Note that you can simply rename the block variable by using only the BLOCKNAME= option, without using the NVALS= and CVALS= options.

Replicate Entire Design
DESIGNREP=c
DESIGNREP=SAS-data-set

replicates the entire design. Specify DESIGNREP=c to replicate the design c times, where c is an integer. Alternatively, you can specify a SAS data set with the DESIGNREP option. In this case, the design is replicated once for each point in the DESIGNREP= data set, and the OUT= data set contains the variables in the DESIGNREP= data set in addition to the design variables.

In mathematical notation, the OUT= data set is the direct product of the DESIGNREP= data set and the design. If the design is a and the DESIGNREP= data set is b, then the OUT= data set is b $\otimes $ a, where $\otimes $ denotes the direct product.

For details, see the section Replication. For illustrations of the difference between the DESIGNREP= and POINTREP= options, see Example 7.6 and Example 7.7.

Replicate Design Point
POINTREP=p
POINTREP=SAS-data-set

replicates each point of the design. Specify POINTREP=p to replicate each design point p times, where p is an integer. Alternatively, you can specify a SAS data set with the POINTREP= option. In this case, the POINTREP= data set is replicated once for each point in the design and the OUT= data set contains the variables in the POINTREP= data set in addition to the design variables.
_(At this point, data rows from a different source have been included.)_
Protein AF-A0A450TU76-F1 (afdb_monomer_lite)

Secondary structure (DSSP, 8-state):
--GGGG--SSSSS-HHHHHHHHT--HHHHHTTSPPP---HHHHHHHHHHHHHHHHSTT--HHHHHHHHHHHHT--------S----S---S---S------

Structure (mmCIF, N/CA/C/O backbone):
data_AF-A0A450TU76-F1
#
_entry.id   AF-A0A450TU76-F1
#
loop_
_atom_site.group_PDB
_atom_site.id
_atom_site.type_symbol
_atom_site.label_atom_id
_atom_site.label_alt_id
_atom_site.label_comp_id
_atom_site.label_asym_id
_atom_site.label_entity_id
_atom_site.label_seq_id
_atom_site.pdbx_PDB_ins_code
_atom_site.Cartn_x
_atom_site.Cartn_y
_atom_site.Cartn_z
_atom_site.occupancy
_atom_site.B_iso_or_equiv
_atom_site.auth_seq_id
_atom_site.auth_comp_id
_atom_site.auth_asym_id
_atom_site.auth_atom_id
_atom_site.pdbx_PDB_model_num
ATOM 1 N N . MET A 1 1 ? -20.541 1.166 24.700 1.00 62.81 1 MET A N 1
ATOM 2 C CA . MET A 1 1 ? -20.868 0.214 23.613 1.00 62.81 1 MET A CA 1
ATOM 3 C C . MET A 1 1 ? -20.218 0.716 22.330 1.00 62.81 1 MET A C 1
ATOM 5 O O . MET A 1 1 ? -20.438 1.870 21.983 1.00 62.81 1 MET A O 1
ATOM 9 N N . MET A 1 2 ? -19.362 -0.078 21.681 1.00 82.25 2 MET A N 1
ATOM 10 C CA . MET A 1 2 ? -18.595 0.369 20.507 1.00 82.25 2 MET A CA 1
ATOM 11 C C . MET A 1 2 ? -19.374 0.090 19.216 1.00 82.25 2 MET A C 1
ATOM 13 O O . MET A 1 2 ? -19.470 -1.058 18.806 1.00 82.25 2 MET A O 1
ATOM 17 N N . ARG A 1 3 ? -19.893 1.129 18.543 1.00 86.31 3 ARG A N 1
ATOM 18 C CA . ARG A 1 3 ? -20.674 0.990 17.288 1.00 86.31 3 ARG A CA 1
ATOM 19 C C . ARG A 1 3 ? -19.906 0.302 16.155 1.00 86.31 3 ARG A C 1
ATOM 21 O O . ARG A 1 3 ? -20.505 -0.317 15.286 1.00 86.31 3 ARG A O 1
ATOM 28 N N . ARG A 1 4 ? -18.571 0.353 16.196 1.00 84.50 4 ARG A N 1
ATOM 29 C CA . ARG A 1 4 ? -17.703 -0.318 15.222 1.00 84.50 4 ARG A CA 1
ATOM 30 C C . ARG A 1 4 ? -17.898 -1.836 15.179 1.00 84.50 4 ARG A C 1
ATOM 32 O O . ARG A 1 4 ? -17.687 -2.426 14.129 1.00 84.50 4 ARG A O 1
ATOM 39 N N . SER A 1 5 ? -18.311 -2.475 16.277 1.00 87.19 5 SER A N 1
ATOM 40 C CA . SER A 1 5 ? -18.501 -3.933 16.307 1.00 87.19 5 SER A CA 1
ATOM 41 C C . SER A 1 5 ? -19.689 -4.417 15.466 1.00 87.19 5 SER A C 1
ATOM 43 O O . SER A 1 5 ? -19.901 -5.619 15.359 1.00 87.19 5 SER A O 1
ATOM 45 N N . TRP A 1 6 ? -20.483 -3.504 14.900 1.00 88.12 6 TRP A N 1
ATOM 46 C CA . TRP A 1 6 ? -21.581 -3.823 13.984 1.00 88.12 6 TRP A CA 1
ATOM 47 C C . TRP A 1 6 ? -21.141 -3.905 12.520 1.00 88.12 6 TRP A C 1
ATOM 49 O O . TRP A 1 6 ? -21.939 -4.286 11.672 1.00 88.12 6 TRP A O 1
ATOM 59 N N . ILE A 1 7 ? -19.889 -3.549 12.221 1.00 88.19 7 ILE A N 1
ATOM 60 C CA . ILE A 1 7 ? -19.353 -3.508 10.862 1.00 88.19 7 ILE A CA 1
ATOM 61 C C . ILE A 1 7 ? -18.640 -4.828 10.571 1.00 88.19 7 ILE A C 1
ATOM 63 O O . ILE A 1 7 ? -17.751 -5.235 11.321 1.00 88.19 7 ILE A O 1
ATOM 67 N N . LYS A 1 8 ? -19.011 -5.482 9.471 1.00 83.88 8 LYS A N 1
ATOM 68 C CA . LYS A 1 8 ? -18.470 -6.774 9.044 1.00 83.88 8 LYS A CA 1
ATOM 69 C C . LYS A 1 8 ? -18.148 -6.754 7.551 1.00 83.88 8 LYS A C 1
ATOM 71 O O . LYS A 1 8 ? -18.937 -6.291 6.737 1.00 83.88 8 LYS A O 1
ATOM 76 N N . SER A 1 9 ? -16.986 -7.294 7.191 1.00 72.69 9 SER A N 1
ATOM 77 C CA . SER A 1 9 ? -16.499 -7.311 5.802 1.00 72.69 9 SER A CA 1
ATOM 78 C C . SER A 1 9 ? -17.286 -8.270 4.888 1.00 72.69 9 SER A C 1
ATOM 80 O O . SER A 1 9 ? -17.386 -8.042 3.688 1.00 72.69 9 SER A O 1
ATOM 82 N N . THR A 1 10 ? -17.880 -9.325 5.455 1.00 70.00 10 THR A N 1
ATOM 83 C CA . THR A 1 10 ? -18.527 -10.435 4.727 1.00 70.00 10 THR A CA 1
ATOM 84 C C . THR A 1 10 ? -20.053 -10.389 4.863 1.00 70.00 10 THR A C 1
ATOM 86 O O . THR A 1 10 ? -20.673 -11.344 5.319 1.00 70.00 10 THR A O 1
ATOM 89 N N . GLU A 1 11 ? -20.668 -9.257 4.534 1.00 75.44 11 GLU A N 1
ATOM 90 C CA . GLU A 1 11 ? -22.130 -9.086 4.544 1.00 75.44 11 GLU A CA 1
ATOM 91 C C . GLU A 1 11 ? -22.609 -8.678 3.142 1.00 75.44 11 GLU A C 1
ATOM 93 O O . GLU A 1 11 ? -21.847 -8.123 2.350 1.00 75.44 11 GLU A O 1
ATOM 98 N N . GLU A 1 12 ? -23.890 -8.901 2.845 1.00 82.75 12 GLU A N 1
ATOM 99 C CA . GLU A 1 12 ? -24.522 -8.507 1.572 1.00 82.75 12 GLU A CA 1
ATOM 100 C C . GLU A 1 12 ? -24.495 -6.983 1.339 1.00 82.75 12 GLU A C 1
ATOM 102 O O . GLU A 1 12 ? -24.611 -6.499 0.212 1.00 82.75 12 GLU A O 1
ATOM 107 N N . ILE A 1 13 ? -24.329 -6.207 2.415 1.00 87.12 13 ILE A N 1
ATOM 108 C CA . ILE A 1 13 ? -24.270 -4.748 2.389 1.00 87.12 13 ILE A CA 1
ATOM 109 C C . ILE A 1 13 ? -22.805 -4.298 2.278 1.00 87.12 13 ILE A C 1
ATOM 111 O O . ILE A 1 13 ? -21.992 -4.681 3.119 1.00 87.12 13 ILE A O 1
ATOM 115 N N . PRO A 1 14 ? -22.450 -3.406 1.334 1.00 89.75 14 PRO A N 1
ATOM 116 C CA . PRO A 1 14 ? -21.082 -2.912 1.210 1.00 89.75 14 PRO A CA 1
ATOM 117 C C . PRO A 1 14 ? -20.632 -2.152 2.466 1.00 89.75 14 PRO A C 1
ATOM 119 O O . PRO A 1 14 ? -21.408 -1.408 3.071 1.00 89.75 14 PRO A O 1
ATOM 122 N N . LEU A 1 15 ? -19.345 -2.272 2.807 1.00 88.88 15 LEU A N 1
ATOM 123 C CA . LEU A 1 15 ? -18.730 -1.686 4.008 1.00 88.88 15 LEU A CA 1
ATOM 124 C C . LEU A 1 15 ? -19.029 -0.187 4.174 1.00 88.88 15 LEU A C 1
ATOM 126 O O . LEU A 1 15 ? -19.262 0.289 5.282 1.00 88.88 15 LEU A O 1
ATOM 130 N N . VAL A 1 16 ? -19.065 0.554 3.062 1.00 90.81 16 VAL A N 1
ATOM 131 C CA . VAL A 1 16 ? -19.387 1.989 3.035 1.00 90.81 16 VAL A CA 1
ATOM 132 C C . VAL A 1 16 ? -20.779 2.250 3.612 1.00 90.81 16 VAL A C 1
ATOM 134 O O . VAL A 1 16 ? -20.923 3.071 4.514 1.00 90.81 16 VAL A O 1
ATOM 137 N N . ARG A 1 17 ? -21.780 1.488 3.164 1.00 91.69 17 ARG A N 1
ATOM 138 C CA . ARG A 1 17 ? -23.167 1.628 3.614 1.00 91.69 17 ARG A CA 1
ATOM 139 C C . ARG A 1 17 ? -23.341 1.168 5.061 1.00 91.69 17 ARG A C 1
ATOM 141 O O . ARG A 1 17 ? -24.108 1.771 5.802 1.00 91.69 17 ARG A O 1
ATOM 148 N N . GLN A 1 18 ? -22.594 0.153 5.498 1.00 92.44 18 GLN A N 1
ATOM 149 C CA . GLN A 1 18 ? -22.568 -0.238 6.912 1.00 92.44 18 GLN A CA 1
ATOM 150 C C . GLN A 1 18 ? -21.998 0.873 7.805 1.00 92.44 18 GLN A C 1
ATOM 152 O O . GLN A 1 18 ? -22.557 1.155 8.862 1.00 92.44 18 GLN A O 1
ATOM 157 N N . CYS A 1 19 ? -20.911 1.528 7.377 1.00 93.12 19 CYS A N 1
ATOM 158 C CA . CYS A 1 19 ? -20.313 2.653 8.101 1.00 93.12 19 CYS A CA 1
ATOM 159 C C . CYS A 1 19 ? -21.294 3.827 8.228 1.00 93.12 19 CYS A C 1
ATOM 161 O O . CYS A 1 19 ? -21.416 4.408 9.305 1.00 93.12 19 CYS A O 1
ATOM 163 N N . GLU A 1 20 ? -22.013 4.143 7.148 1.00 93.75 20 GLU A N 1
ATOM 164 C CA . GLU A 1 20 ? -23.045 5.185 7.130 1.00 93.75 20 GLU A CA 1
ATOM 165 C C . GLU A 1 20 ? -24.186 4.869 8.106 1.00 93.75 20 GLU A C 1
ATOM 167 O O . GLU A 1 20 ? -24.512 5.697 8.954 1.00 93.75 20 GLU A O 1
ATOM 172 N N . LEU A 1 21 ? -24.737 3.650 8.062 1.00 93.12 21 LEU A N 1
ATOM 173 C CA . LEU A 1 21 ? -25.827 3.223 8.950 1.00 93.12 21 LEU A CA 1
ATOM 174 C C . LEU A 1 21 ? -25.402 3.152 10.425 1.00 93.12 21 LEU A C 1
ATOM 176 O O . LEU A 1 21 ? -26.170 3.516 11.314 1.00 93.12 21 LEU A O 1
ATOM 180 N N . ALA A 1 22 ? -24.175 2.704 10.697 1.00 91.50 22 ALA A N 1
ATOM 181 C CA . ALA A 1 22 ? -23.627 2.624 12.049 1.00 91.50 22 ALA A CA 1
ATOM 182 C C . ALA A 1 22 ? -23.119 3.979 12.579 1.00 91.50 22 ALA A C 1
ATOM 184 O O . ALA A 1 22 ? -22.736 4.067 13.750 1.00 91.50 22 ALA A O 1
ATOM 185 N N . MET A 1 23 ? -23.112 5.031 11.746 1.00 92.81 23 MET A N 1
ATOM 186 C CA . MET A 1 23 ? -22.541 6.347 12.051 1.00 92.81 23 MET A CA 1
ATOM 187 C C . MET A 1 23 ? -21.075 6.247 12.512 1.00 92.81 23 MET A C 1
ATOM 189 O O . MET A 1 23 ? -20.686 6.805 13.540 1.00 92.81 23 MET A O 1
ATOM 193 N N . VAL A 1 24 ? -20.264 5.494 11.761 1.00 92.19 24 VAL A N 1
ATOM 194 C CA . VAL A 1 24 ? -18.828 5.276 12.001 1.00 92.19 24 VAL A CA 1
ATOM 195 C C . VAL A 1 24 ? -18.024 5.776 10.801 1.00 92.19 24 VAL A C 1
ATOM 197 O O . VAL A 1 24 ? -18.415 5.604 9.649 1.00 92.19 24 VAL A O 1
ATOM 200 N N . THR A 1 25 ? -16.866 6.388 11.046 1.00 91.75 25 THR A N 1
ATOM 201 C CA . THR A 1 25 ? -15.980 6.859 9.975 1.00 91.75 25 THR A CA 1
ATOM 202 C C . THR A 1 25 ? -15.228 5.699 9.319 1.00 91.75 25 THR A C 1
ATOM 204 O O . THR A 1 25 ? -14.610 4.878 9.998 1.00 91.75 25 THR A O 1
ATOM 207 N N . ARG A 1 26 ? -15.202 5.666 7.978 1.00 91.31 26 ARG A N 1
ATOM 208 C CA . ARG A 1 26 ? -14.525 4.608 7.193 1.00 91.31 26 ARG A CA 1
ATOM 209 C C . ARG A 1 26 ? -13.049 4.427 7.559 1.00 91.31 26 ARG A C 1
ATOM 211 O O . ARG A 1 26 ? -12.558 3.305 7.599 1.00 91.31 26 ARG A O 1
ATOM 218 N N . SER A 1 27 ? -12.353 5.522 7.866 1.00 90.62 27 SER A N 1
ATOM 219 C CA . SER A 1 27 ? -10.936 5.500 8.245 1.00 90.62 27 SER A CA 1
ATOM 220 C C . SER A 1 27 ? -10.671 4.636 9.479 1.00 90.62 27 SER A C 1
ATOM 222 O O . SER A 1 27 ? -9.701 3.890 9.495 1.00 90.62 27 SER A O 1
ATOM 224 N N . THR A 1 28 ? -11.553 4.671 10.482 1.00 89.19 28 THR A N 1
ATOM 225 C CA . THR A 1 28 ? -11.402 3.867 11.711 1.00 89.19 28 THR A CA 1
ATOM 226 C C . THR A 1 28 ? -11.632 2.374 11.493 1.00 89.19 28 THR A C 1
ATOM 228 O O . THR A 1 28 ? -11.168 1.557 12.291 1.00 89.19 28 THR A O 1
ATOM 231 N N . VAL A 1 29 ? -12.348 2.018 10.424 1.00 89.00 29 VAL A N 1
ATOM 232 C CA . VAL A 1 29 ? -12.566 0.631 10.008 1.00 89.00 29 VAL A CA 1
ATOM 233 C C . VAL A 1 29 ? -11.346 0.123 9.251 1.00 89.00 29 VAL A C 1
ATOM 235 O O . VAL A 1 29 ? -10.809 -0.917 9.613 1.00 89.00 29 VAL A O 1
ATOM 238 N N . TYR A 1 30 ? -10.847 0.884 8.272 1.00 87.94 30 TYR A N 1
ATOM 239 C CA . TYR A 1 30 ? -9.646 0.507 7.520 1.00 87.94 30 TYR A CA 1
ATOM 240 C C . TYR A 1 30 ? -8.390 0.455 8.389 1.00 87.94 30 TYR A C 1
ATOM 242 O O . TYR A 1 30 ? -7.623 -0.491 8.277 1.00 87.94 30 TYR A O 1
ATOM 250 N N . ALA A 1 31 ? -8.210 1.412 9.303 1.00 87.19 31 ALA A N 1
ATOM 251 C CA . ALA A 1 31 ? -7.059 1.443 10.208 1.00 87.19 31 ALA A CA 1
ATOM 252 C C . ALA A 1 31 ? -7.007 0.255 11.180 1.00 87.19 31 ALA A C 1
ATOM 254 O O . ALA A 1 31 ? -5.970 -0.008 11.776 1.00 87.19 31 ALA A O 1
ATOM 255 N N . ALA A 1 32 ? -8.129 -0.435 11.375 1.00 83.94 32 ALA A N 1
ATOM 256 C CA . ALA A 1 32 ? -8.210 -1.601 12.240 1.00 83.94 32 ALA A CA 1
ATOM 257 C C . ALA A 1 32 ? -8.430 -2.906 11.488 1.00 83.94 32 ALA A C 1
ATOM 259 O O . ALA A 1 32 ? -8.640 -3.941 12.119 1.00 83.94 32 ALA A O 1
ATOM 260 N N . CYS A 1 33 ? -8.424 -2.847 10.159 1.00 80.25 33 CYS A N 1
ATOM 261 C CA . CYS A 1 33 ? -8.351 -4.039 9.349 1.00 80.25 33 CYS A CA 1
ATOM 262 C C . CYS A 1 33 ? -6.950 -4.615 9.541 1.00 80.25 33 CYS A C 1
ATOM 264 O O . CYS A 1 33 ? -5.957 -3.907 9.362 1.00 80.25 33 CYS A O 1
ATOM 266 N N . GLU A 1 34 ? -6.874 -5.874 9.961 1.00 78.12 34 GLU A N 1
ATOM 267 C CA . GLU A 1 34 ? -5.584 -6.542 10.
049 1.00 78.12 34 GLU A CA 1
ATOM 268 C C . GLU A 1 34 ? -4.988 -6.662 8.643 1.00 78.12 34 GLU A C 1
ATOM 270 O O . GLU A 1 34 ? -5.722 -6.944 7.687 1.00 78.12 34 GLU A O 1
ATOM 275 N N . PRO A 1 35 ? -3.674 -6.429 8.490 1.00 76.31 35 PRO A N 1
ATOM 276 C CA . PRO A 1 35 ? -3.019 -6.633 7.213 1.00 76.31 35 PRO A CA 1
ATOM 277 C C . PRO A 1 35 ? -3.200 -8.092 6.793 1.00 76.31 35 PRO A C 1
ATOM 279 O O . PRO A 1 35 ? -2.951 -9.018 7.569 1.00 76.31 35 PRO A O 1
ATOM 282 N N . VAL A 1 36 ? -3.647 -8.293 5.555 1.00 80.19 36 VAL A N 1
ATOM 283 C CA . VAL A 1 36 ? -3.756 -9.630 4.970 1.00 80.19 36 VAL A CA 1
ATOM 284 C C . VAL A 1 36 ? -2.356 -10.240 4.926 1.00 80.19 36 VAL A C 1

In mathematical notation, the OUT= data set is the direct product of the design and the POINT= data set. If the design is a and the POINTREP= data set is b, then the OUT= data set is a $\otimes $ b, where $\otimes $ denotes the direct product.
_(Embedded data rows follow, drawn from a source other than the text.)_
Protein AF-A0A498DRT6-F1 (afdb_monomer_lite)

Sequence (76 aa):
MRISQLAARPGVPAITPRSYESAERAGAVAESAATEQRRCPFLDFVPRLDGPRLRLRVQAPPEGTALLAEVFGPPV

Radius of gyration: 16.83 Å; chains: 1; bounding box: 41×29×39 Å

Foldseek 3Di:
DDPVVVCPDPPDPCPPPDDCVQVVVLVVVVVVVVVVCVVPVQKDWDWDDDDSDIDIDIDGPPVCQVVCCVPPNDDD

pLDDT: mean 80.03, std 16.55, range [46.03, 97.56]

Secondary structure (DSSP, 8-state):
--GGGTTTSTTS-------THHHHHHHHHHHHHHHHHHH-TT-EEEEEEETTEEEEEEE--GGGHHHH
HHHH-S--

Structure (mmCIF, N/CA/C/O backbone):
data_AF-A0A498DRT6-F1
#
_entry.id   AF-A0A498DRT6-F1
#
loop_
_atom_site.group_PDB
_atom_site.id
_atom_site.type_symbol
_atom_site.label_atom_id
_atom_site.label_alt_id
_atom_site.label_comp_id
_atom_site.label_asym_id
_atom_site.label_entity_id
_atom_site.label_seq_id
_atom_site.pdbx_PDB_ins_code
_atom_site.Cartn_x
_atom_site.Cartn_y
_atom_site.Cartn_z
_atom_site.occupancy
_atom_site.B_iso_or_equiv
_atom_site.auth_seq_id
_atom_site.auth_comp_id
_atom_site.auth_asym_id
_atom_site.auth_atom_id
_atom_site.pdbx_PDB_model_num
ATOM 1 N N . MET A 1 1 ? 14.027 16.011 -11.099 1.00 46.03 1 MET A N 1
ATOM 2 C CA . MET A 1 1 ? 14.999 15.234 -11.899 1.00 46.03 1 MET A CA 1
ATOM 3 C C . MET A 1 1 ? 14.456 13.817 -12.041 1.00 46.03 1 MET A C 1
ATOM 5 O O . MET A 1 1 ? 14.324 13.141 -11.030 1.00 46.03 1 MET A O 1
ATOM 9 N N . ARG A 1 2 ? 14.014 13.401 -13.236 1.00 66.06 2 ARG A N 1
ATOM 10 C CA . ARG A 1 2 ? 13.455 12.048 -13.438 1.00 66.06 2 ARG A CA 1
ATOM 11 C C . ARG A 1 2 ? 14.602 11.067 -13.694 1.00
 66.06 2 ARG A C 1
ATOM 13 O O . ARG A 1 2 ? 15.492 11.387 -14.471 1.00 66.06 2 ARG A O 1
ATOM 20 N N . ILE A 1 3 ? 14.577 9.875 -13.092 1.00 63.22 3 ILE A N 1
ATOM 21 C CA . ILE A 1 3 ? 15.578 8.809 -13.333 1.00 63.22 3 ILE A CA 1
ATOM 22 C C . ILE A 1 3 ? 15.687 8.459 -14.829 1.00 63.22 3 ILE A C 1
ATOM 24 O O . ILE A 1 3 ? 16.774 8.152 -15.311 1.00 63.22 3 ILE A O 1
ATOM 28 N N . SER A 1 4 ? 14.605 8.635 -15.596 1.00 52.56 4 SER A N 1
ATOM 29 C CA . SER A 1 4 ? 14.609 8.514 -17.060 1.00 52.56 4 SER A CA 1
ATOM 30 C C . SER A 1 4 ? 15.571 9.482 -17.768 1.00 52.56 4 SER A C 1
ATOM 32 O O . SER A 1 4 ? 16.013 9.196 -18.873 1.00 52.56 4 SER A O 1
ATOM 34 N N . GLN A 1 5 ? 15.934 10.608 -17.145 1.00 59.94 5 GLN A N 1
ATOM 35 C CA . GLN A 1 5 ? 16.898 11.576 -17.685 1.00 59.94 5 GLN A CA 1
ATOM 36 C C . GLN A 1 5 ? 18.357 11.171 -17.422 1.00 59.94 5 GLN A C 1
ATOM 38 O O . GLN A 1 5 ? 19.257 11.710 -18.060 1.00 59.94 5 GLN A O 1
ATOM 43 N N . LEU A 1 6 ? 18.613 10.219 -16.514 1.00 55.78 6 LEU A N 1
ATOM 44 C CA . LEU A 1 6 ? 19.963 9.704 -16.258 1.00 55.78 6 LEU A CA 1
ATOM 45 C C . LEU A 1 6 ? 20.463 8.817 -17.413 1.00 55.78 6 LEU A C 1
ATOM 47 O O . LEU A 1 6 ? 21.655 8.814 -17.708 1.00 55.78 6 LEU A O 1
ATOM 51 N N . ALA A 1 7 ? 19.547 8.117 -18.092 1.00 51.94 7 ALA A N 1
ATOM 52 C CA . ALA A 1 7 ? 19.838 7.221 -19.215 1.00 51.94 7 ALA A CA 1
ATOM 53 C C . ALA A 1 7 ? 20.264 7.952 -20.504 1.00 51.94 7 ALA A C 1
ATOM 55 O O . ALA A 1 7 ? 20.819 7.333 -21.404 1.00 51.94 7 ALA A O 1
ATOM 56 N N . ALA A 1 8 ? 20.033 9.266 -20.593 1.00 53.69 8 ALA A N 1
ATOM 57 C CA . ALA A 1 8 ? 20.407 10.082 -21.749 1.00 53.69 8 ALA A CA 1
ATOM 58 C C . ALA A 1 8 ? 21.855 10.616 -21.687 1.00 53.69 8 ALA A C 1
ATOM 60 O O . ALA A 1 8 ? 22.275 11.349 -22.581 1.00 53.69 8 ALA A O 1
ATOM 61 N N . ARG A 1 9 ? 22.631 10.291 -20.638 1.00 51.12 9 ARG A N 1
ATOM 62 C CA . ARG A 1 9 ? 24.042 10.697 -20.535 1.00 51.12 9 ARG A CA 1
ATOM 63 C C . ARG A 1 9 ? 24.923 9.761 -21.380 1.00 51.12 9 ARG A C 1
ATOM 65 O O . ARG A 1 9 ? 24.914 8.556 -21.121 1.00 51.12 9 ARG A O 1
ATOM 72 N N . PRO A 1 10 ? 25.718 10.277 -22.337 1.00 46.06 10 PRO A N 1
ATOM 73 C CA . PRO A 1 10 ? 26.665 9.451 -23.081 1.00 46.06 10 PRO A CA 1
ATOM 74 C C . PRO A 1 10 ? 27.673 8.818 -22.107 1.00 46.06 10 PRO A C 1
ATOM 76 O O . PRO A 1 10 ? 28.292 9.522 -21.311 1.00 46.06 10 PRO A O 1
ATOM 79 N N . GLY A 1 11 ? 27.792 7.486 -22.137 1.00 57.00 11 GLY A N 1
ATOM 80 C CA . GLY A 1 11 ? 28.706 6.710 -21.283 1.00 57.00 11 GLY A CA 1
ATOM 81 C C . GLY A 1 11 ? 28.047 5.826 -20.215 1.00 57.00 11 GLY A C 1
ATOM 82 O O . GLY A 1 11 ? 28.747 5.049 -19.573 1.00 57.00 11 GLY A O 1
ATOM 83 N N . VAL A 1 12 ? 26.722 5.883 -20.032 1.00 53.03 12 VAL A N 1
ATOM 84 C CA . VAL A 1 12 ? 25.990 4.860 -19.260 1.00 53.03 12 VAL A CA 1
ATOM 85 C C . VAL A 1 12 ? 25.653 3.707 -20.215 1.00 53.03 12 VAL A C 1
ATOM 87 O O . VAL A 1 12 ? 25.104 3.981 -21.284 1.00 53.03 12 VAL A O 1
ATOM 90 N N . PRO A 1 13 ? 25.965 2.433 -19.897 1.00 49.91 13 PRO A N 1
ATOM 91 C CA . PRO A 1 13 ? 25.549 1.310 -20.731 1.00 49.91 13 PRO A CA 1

For details, see the section Replication. For illustrations of the difference between the DESIGNREP= and POINTREP= options, see Example 7.6 and Example 7.7.

Randomize Design
RANDOMIZE <(u)> <NOVALRAN>

randomizes the design. See the section Randomization for details. The following options are available:

(u)

specifies an integer used to start the pseudo-random number generator for randomizing the design. The value of u must be enclosed in parentheses immediately after the keyword RANDOMIZE. If you do not specify a seed, or if you specify a value less than or equal to zero, by default the seed is generated from reading the time of day from the computer’s clock.

NOVALRAN

prevents the randomization of theoretical factor levels to actual levels. The randomization of run order is still performed.

Create Derived Factors

You can create derived factors based on the joint values of a set of the design factors. Each distinct combination of levels of the design factors corresponds to a single level for the derived factor. Thus, when you create a derived factor from k design factors, each with q levels, the derived factor has $q^ k$ levels. Derived factors are useful when you create mixed-level designs; see Example 7.8 for an example. See the section Structure of General Factorial Designs for information about how the levels of design factors are mapped into levels of the derived factor. The general form of the option for creating derived factors is

[ design-factors]= derived-factor <NVALS= (list-of-numbers)>

or

[ design-factors]= derived-factor <CVALS= ('string1' 'string2' …'stringn')>

where

design-factors

gives names of factors currently in the design. These factors are combined to create the new derived factor.

derived-factor

gives a name to the new derived factor. This name must not be used in the design.

NVALS=

lists new numeric levels for the derived factor.

CVALS=

lists new character levels for the derived factor. See the section Recode Design Factors for details.

If you create a derived factor and do not use the NVALS= or CVALS= option to assign levels to the derived factor, the FACTEX procedure assigns the values $0,~ 1, \ldots , q^ k-1$, where the derived factor is created from k design factors, each with q levels. In general, the CVALS= or NVALS= list for a derived factor must contain $q^ k$ values.

The following statement gives an example of creating a derived factor and then renaming the levels of the factor:

output out=new [A1 A2]=A cvals=('A' 'B' 'C' 'D');

This statement converts two 2-level factors (A1 and A2) into one 4-level factor (A), which has the levels A, B, C, and D.